BEGIN
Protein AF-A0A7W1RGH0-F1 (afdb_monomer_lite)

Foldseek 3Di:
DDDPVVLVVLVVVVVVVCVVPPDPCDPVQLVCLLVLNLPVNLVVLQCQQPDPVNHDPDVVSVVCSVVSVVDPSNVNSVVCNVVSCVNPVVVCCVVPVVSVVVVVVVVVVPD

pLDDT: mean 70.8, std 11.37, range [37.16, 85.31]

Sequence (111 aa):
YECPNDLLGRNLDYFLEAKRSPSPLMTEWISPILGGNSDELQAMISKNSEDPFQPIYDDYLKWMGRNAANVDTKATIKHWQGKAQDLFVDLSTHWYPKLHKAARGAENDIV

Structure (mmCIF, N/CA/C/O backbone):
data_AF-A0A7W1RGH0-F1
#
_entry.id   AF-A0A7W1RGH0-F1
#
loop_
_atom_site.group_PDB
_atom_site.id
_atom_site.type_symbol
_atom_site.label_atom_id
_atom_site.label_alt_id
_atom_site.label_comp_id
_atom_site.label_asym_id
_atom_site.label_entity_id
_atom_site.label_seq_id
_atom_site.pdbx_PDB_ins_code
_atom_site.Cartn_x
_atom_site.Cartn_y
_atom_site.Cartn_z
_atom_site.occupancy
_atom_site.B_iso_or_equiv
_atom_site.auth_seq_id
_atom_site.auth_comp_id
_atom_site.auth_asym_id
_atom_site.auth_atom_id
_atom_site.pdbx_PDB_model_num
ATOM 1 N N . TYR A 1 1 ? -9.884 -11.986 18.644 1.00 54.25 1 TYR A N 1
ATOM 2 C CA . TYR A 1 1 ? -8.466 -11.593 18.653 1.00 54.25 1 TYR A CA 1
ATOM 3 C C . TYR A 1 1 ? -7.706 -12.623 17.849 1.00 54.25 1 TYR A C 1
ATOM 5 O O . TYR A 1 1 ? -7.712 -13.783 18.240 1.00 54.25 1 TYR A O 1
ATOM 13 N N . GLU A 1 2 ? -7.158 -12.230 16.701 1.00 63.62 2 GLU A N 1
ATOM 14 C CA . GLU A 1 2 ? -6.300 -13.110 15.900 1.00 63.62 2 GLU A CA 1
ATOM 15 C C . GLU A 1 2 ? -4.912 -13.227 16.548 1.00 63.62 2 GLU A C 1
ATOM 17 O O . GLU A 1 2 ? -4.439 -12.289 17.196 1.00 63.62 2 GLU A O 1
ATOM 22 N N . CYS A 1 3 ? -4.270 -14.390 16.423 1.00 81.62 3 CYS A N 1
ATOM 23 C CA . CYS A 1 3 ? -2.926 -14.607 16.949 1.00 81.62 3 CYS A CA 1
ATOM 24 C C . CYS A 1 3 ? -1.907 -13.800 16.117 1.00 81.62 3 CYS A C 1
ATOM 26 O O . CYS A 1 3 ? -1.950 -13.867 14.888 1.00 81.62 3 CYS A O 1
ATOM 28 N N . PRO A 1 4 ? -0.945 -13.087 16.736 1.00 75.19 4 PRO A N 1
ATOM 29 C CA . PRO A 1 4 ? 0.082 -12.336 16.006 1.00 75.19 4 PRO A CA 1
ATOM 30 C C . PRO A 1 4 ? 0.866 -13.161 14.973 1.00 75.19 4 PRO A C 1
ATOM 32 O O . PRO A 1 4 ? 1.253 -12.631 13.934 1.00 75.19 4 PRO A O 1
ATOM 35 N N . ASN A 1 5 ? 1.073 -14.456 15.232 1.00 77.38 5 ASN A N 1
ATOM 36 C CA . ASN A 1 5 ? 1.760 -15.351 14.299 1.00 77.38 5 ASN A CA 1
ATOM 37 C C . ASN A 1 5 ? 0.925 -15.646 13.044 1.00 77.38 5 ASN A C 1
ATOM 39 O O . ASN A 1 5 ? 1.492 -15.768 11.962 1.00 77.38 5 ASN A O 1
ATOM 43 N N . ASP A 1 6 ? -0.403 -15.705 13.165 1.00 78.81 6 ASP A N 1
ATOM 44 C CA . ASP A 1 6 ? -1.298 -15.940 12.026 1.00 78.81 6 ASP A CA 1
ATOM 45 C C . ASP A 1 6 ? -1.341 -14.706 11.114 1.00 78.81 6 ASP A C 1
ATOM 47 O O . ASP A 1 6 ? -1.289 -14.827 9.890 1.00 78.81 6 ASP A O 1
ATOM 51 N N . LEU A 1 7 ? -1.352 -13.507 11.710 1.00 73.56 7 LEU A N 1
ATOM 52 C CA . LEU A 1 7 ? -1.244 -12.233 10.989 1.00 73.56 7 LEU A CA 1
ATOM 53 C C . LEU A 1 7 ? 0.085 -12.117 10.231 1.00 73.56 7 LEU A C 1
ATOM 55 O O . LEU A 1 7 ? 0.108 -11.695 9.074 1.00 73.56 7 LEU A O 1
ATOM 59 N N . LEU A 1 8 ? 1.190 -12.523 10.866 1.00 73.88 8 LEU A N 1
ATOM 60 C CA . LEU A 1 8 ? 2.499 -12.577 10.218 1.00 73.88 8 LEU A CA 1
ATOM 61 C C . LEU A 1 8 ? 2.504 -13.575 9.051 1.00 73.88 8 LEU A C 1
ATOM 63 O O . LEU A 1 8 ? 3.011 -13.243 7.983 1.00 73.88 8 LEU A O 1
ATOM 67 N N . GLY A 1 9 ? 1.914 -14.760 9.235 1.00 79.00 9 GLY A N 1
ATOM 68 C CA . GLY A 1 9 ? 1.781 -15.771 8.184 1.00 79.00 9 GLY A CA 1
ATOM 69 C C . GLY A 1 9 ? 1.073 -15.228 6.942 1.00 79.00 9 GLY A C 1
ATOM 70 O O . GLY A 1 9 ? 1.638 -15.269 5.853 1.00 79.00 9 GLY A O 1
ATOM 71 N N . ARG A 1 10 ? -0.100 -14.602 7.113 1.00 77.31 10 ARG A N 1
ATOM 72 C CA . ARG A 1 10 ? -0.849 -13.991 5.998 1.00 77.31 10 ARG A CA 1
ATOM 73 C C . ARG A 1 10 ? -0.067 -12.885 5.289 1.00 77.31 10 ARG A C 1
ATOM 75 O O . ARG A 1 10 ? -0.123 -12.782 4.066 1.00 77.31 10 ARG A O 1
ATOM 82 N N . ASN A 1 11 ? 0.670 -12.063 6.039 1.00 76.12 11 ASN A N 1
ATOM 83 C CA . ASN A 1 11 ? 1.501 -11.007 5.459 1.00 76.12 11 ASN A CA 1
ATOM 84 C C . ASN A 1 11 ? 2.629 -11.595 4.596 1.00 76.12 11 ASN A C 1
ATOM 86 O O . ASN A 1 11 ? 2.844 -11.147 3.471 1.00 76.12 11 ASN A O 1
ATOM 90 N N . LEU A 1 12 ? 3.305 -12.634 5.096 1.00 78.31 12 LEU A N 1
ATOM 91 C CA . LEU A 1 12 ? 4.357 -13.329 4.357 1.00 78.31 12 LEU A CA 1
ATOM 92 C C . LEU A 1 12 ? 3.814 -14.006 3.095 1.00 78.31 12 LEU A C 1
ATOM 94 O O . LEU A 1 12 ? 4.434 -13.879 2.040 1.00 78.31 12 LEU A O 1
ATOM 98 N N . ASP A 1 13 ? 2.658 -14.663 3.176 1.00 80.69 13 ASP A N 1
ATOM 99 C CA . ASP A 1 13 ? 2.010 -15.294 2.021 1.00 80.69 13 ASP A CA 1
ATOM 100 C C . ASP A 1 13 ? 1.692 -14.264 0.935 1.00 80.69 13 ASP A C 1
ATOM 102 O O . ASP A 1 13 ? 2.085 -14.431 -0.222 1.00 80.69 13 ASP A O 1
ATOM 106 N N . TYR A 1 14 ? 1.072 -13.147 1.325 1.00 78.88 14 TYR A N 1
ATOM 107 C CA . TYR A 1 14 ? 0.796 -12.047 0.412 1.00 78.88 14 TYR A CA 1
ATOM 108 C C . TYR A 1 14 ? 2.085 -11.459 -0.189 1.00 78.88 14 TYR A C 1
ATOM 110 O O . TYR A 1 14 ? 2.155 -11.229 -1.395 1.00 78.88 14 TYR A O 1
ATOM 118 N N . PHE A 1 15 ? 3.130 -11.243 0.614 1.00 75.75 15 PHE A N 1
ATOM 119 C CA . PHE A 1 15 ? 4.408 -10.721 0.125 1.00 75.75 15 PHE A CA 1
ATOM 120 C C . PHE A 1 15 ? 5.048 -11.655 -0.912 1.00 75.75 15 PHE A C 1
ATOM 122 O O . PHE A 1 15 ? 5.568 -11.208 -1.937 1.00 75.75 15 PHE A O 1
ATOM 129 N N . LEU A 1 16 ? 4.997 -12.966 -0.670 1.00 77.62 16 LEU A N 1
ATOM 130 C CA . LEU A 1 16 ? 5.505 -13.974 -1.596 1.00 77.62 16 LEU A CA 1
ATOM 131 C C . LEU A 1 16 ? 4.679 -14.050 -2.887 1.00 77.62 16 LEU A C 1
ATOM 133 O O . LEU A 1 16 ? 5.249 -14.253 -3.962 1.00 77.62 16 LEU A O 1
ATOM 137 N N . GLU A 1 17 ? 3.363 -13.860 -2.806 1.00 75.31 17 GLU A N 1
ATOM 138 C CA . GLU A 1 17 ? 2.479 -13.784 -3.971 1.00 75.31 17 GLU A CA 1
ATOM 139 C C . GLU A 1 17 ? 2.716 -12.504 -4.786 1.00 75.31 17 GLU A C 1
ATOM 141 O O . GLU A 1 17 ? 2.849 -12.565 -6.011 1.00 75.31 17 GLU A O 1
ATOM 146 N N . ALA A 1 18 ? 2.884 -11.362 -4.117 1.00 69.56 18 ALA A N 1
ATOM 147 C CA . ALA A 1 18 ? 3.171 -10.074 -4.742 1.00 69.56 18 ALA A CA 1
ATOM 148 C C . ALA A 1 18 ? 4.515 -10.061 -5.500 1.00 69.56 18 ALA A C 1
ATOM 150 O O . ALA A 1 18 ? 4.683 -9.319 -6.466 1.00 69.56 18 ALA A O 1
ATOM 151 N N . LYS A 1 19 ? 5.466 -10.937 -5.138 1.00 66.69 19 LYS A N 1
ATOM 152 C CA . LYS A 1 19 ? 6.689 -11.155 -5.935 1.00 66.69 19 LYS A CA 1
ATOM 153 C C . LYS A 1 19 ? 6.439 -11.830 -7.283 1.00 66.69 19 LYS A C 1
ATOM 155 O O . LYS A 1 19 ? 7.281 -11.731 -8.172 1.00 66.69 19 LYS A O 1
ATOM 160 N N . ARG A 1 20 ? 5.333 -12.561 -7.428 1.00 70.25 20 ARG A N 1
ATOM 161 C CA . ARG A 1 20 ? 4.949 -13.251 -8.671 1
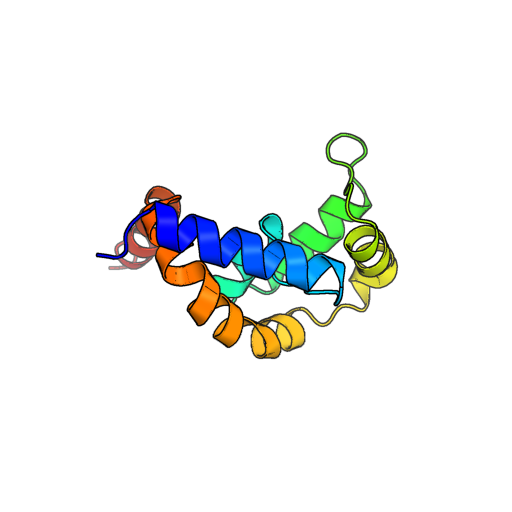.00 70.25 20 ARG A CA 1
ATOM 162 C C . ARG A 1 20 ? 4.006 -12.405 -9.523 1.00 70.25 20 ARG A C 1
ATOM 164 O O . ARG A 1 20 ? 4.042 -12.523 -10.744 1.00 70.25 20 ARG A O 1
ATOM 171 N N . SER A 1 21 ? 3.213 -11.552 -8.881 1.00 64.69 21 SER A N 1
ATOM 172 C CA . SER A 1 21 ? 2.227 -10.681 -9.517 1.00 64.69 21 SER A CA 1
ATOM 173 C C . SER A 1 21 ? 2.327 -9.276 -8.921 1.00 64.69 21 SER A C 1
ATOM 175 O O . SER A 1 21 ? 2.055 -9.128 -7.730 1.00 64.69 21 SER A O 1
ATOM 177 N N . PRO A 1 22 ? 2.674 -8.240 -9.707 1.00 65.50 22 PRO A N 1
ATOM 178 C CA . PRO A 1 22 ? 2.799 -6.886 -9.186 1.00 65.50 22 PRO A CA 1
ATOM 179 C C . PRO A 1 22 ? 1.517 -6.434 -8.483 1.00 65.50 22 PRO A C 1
END
BEGIN
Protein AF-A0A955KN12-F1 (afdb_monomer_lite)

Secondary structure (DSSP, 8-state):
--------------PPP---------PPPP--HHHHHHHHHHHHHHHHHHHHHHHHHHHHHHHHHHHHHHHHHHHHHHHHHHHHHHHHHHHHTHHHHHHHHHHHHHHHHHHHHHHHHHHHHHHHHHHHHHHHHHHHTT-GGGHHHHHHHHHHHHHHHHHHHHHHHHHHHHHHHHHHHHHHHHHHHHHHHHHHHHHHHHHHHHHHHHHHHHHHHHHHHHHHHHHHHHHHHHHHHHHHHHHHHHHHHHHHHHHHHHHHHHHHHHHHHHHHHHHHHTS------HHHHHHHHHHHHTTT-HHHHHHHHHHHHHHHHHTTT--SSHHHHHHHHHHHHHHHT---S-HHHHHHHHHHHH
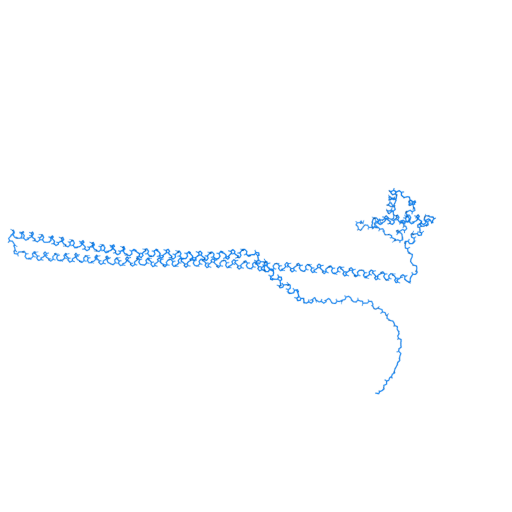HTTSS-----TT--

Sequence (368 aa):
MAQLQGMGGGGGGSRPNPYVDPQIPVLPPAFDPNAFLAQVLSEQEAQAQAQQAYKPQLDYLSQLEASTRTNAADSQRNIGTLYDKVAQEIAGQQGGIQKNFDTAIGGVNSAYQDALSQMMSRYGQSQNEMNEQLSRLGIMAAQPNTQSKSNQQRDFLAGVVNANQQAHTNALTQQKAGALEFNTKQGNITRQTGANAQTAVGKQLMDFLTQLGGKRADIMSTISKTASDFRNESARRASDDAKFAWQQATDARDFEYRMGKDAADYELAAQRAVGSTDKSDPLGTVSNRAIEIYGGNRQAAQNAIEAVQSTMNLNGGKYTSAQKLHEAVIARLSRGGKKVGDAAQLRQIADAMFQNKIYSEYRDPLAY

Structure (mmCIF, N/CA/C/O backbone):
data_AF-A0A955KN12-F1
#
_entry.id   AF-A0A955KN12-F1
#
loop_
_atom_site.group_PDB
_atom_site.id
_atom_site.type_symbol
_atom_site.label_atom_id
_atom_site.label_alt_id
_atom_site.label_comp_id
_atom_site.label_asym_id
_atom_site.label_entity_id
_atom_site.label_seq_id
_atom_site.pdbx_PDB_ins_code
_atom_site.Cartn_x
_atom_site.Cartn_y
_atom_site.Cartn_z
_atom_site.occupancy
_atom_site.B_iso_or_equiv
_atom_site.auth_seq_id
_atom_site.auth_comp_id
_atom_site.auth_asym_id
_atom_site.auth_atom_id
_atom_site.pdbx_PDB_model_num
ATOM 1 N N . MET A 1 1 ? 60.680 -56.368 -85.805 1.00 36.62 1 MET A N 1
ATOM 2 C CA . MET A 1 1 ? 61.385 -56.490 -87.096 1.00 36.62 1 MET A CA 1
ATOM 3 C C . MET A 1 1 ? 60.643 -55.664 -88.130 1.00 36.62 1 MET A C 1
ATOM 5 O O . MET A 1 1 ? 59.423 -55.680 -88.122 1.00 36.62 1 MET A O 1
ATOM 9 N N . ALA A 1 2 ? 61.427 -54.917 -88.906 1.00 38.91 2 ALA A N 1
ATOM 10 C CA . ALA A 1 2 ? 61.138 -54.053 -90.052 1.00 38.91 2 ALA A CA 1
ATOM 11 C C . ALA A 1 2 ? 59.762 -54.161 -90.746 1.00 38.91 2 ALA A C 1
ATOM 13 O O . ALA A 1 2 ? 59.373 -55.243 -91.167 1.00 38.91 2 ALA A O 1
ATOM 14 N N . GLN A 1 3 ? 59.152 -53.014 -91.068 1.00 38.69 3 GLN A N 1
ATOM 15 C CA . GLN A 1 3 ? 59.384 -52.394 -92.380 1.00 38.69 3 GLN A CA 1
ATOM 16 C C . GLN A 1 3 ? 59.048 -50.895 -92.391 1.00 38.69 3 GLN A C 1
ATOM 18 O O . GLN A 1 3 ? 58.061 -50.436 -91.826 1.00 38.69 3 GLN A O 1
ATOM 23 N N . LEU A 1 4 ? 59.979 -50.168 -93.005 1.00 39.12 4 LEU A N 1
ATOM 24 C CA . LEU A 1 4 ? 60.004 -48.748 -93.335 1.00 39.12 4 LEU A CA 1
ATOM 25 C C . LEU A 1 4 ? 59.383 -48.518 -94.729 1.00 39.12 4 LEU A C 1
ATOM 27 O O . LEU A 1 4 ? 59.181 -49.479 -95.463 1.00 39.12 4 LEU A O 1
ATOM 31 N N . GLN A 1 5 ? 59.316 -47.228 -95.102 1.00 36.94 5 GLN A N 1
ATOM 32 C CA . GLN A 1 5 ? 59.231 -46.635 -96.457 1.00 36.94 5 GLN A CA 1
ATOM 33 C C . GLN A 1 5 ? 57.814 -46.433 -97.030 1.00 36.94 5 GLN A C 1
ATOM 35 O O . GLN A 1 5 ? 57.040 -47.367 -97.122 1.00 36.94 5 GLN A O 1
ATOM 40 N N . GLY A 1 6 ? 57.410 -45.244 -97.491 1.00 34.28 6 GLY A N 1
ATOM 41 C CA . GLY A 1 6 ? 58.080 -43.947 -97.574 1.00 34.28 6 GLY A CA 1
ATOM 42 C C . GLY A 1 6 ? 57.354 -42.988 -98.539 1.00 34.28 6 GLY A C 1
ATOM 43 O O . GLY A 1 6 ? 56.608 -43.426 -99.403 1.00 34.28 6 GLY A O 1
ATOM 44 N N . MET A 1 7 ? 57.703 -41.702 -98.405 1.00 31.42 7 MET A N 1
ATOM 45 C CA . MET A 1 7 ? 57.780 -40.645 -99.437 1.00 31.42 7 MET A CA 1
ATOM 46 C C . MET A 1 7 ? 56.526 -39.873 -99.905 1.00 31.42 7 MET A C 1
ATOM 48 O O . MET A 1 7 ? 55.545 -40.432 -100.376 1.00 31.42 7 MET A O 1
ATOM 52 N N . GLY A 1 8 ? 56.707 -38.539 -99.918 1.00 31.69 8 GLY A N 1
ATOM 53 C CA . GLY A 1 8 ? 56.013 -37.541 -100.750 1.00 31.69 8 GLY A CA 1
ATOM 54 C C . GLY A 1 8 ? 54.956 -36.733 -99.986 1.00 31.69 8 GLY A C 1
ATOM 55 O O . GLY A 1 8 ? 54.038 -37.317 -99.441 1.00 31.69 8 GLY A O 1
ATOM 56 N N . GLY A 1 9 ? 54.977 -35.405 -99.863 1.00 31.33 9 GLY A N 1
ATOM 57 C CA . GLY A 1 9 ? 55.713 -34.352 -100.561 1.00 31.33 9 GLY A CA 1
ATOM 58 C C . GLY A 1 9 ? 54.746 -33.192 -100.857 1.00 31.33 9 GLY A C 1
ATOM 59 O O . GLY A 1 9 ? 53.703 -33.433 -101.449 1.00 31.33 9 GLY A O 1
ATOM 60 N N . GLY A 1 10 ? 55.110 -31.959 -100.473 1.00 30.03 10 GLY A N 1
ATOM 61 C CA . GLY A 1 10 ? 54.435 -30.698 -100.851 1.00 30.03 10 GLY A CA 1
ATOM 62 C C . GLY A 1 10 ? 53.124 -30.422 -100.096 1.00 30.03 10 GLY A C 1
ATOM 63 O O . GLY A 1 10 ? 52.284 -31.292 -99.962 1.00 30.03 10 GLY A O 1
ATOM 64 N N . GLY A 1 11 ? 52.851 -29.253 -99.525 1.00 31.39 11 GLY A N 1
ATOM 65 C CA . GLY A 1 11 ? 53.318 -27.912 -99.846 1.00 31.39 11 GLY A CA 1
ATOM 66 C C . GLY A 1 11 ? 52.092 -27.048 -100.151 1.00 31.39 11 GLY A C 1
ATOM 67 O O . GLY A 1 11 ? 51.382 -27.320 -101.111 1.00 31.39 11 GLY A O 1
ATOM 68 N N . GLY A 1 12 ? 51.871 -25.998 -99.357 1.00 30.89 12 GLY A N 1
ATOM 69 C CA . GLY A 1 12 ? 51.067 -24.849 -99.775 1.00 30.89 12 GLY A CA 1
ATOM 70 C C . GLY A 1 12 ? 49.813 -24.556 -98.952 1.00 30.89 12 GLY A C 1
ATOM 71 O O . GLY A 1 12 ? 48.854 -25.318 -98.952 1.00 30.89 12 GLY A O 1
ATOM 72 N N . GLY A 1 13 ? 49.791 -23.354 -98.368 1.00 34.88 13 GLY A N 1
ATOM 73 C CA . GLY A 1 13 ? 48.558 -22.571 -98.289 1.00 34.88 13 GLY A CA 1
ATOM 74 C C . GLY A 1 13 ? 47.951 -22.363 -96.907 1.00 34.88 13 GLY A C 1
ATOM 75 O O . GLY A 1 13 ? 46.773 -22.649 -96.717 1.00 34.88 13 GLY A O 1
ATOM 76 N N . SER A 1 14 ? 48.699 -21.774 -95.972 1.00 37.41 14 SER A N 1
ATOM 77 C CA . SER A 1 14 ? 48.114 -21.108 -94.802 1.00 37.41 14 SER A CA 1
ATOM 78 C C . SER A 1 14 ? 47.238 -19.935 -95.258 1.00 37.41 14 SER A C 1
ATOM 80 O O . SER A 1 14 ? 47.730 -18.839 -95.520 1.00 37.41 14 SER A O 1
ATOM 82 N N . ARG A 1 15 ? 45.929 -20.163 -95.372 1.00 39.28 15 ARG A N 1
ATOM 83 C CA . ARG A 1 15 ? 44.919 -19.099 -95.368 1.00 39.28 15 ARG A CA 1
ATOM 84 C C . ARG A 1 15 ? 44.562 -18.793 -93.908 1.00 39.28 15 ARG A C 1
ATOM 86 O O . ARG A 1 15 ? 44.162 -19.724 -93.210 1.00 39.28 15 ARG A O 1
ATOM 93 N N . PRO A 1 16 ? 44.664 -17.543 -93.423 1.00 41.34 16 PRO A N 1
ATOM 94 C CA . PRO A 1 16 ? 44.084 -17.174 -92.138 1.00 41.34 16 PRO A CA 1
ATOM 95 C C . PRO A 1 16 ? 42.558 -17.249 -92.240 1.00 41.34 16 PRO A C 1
END
WORK ORDER: Although the records above contain pictures, the copy must not; set down exactly the lines from the one with "ATOM 151 N N" up to and including the one with "ATOM 179 C C".

SOLVED PROBLEM:
ATOM 151 N N . LYS A 1 19 ? 5.466 -10.937 -5.138 1.00 66.69 19 LYS A N 1
ATOM 152 C CA . LYS A 1 19 ? 6.689 -11.155 -5.935 1.00 66.69 19 LYS A CA 1
ATOM 153 C C . LYS A 1 19 ? 6.439 -11.830 -7.283 1.00 66.69 19 LYS A C 1
ATOM 155 O O . LYS A 1 19 ? 7.281 -11.731 -8.172 1.00 66.69 19 LYS A O 1
ATOM 160 N N . ARG A 1 20 ? 5.333 -12.561 -7.428 1.00 70.25 20 ARG A N 1
ATOM 161 C CA . ARG A 1 20 ? 4.949 -13.251 -8.671 1
.00 70.25 20 ARG A CA 1
ATOM 162 C C . ARG A 1 20 ? 4.006 -12.405 -9.523 1.00 70.25 20 ARG A C 1
ATOM 164 O O . ARG A 1 20 ? 4.042 -12.523 -10.744 1.00 70.25 20 ARG A O 1
ATOM 171 N N . SER A 1 21 ? 3.213 -11.552 -8.881 1.00 64.69 21 SER A N 1
ATOM 172 C CA . SER A 1 21 ? 2.227 -10.681 -9.517 1.00 64.69 21 SER A CA 1
ATOM 173 C C . SER A 1 21 ? 2.327 -9.276 -8.921 1.00 64.69 21 SER A C 1
ATOM 175 O O . SER A 1 21 ? 2.055 -9.128 -7.730 1.00 64.69 21 SER A O 1
ATOM 177 N N . PRO A 1 22 ? 2.674 -8.240 -9.707 1.00 65.50 22 PRO A N 1
ATOM 178 C CA . PRO A 1 22 ? 2.799 -6.886 -9.186 1.00 65.50 22 PRO A CA 1
ATOM 179 C C . PRO A 1 22 ? 1.517 -6.434 -8.483 1.00 65.50 22 PRO A C 1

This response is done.